Pakistan: Jamat-e-Islami chief Sirajul Haq calls for implementation of Sharia law
Nov 12, 2021
Islamabad [Pakistan], November 12 : Calls for the implementation of Sharia law by Jamat-e-Islami Chairman, Sirajul Haq in Pakistan indicate the growing threat of radicalism in the country.
Haq said that the secular parties wanted to destroy the ideological identity of the country, according to Pakistan vernacular media.
He blamed such parties for tarnishing the image of Pakistan and depriving the people of development and prosperity.
He said that unrest, unemployment. and inflation has made people's lives miserable and stressed the implementation of the Islamic Sharia system to solve the above-mentioned problems.
Haq also defied a usurious economy, the act of lending money at an interest rate that is forbidden by Sharia law.
"The solution to all problems lies in the implementation of the Islamic Sharia System. Pakistan cannot move forward without eradicating the usurious economy," said Haq.
He also lashed at Imran Khan-led Pakistan Tehreek-e-Insaf (PTI) government for cheating the nation.
"PTI cheated the nation and continued the politics of the status quo. The present government used the slogan of the state of Madinah only to deceive the people," said Haq.
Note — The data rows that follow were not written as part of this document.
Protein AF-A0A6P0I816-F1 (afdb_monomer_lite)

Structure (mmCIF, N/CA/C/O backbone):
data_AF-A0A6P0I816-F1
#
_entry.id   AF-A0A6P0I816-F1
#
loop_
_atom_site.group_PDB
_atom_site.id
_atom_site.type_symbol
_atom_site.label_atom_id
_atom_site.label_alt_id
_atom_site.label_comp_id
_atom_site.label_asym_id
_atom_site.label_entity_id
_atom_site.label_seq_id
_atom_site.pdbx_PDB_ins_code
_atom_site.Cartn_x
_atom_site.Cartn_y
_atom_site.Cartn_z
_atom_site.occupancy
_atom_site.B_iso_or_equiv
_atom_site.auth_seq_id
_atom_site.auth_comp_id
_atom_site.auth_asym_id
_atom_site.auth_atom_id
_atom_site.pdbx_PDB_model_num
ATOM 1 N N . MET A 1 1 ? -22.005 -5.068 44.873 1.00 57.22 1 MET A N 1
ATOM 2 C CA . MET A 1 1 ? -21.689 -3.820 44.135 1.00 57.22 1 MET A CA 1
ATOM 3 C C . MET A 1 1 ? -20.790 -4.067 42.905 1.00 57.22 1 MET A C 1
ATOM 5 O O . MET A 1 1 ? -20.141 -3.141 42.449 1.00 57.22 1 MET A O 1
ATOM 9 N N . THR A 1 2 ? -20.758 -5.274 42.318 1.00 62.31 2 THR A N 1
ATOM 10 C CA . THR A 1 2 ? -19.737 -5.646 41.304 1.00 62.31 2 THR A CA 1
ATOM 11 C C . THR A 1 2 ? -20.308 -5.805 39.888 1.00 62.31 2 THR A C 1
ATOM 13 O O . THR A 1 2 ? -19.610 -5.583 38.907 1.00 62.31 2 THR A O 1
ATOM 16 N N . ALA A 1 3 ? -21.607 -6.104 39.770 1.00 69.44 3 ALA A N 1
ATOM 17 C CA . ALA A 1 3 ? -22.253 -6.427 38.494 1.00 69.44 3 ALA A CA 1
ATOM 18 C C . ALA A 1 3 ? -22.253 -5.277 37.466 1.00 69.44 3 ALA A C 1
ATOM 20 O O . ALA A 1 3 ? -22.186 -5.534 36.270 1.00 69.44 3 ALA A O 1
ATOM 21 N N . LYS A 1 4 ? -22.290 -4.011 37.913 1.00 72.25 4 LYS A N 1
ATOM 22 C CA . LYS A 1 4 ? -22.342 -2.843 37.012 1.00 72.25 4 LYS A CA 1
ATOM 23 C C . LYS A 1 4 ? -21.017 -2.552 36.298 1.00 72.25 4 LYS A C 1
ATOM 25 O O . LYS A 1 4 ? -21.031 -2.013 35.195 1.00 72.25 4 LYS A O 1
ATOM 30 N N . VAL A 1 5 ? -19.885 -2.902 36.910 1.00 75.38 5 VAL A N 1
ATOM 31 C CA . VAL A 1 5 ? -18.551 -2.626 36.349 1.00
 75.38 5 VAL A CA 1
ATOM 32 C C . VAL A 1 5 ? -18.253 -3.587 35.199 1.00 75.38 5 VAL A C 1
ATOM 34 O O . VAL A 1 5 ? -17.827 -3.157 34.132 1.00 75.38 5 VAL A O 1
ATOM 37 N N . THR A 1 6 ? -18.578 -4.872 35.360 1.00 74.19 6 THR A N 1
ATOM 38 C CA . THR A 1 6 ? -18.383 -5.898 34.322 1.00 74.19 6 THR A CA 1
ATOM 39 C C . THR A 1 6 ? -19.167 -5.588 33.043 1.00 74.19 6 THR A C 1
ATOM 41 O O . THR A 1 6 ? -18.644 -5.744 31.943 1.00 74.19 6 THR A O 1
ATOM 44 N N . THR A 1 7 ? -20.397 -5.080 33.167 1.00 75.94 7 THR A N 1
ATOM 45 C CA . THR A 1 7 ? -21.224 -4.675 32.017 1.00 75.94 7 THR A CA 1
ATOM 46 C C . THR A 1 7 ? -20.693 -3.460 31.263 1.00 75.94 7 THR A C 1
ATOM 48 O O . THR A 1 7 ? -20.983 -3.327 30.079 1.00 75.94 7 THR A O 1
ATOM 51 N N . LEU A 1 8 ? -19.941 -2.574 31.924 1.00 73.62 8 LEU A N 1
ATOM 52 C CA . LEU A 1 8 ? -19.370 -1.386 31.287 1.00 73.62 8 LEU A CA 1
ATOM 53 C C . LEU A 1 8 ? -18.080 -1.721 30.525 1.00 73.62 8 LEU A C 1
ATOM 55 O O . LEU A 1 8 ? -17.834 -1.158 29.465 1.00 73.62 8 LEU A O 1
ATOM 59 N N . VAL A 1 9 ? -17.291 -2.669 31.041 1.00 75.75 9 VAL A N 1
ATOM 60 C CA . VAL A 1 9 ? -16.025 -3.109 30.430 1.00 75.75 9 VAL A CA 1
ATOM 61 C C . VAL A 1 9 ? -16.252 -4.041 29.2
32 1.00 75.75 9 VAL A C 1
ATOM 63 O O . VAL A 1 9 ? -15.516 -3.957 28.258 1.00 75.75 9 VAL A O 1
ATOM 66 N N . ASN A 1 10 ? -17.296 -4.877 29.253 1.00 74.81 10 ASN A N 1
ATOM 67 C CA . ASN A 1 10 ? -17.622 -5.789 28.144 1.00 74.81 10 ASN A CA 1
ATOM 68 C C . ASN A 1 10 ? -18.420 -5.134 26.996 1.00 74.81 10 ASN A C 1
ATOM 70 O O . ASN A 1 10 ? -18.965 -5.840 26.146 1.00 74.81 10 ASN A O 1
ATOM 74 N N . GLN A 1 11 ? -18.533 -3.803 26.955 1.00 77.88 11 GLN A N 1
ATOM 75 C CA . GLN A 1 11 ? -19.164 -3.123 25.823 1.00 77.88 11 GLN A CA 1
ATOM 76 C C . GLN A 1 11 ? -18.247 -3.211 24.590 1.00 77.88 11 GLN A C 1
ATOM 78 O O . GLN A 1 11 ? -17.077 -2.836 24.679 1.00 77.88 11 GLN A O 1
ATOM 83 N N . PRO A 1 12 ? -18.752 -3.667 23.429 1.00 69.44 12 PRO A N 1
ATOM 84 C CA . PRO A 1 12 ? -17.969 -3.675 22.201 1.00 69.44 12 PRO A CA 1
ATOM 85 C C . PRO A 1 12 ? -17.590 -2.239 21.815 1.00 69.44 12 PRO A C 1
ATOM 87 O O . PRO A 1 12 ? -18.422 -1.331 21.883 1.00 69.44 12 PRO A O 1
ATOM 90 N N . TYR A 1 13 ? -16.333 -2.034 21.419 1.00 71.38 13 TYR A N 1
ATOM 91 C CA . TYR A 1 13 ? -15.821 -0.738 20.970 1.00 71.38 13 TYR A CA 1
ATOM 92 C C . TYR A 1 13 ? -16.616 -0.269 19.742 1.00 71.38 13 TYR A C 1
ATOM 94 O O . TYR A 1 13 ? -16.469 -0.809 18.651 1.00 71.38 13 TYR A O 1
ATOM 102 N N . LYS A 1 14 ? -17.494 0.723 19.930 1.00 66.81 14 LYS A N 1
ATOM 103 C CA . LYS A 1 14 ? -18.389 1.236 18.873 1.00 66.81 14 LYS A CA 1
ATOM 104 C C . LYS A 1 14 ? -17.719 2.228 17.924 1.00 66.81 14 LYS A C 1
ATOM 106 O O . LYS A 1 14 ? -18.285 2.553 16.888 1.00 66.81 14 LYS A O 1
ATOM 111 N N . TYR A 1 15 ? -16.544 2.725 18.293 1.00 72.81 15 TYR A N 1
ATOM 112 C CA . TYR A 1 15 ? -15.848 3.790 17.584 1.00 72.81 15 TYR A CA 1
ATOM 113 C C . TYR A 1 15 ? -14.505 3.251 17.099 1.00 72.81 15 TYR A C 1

In Pakistan, Islamist politics caters to Islamic majoritarianism. It was this takfiri (apostatizing) radicalism that saw the state excommunicate Ahmadiyya Islam in 1974, followed by increasing hostility toward Shia Islam under the Islamist military dictatorship of Zia-ul-Haq in the 1980s.
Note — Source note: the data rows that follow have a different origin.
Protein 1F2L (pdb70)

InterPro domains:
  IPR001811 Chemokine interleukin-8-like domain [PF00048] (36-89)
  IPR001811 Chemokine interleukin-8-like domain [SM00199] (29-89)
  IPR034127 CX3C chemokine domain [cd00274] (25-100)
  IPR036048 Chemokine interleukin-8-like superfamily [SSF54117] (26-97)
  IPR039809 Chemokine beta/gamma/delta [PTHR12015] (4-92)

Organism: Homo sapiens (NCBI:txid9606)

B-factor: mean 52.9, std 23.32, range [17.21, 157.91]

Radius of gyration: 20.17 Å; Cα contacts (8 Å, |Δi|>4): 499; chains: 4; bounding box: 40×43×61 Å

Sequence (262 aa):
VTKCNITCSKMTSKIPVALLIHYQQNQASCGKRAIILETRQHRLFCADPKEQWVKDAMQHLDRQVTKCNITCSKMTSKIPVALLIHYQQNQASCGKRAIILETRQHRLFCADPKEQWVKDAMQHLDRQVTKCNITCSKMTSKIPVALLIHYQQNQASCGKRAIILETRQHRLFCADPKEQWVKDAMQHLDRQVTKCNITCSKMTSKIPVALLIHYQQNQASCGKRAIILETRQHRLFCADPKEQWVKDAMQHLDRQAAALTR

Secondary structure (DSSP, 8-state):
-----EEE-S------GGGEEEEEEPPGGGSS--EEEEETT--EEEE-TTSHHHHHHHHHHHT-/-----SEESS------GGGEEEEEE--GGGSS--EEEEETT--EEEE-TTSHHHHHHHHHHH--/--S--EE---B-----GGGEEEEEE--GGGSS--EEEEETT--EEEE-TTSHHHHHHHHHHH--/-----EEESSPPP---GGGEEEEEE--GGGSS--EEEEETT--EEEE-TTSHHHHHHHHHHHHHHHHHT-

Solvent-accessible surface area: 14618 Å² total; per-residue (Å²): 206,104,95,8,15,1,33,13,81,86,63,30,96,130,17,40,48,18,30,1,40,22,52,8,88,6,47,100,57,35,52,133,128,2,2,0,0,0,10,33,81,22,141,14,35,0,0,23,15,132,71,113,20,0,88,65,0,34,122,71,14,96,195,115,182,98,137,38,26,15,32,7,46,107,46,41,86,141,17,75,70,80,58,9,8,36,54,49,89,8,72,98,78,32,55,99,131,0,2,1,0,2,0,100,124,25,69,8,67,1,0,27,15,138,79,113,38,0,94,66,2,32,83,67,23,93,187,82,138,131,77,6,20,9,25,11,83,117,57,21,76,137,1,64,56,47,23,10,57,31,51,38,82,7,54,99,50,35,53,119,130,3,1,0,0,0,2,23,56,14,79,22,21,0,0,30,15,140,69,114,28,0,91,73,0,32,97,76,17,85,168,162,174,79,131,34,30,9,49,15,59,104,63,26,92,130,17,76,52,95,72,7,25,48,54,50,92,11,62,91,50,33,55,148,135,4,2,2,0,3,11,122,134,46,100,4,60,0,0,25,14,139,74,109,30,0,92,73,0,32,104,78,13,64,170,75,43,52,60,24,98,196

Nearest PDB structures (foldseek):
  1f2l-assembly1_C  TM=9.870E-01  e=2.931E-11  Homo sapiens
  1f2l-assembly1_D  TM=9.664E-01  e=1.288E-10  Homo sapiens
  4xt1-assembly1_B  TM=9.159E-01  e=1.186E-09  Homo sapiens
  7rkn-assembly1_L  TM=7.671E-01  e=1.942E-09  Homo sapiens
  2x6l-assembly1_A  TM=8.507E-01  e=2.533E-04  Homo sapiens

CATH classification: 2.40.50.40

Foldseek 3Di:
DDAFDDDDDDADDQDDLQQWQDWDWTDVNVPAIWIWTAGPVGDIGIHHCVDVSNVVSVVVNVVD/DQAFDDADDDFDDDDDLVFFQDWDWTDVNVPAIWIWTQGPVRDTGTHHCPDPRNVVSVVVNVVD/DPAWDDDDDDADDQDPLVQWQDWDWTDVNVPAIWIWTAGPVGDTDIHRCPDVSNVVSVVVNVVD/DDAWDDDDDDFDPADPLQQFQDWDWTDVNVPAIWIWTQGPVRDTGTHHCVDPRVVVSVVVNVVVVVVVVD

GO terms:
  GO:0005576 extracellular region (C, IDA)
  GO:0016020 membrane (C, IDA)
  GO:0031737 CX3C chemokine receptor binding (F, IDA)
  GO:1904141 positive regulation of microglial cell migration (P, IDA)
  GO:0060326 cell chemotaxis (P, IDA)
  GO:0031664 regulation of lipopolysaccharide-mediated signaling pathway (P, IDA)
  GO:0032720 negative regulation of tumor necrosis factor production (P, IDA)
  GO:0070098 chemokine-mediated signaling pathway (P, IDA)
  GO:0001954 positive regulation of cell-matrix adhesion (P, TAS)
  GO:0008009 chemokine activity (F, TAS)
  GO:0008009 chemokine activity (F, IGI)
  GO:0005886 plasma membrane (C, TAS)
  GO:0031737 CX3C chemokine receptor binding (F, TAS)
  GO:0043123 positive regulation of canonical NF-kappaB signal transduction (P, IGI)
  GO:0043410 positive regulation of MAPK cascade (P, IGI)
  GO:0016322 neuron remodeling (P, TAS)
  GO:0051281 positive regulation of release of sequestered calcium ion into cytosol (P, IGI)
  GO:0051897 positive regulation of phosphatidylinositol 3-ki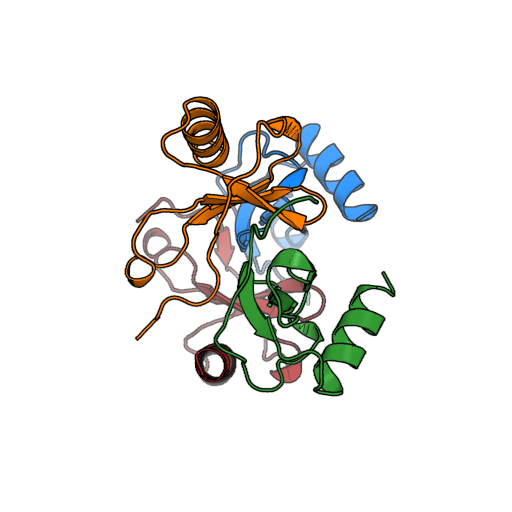nase/protein kinase B signal transduction (P, IGI)
  GO:2001223 negative regulation of neuron migration (P, TAS)
  GO:0032233 positive regulation of actin filament bundle assembly (P, IGI)

Structure (mmCIF, N/CA/C/O backbone):
data_1F2L
#
_entry.id   1F2L
#
_cell.length_a   110.473
_cell.length_b   110.473
_cell.length_c   123.994
_cell.angle_alpha   90.00
_cell.angle_beta   90.00
_cell.angle_gamma   120.00
#
_symmetry.space_group_name_H-M   'P 61 2 2'
#
loop_
_entity.id
_entity.type
_entity.pdbx_description
1 polymer FRACTALKINE
2 water water
#
loop_
_atom_site.group_PDB
_atom_site.id
_atom_site.type_symbol
_atom_site.label_atom_id
_atom_site.label_alt_id
_atom_site.label_comp_id
_atom_site.label_asym_id
_atom_site.label_entity_id
_atom_site.label_seq_id
_atom_site.pdbx_PDB_ins_code
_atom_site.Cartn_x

The most violent manifestation of radical Islam has been witnessed from the Tehrik-e-Labbaik Pakistan (TLP). The TLP has not only targeted Ahmadis, but it has also taken up blasphemy against Islam as a rallying cry, with its orchestrated mobs often choking Pakistani cities since the group's formation five years ago.
Earlier this year, the TLP led violent anti-France protests nationwide following French satirical magazine Charlie Hebdo's publication of the Prophet's caricatures last year.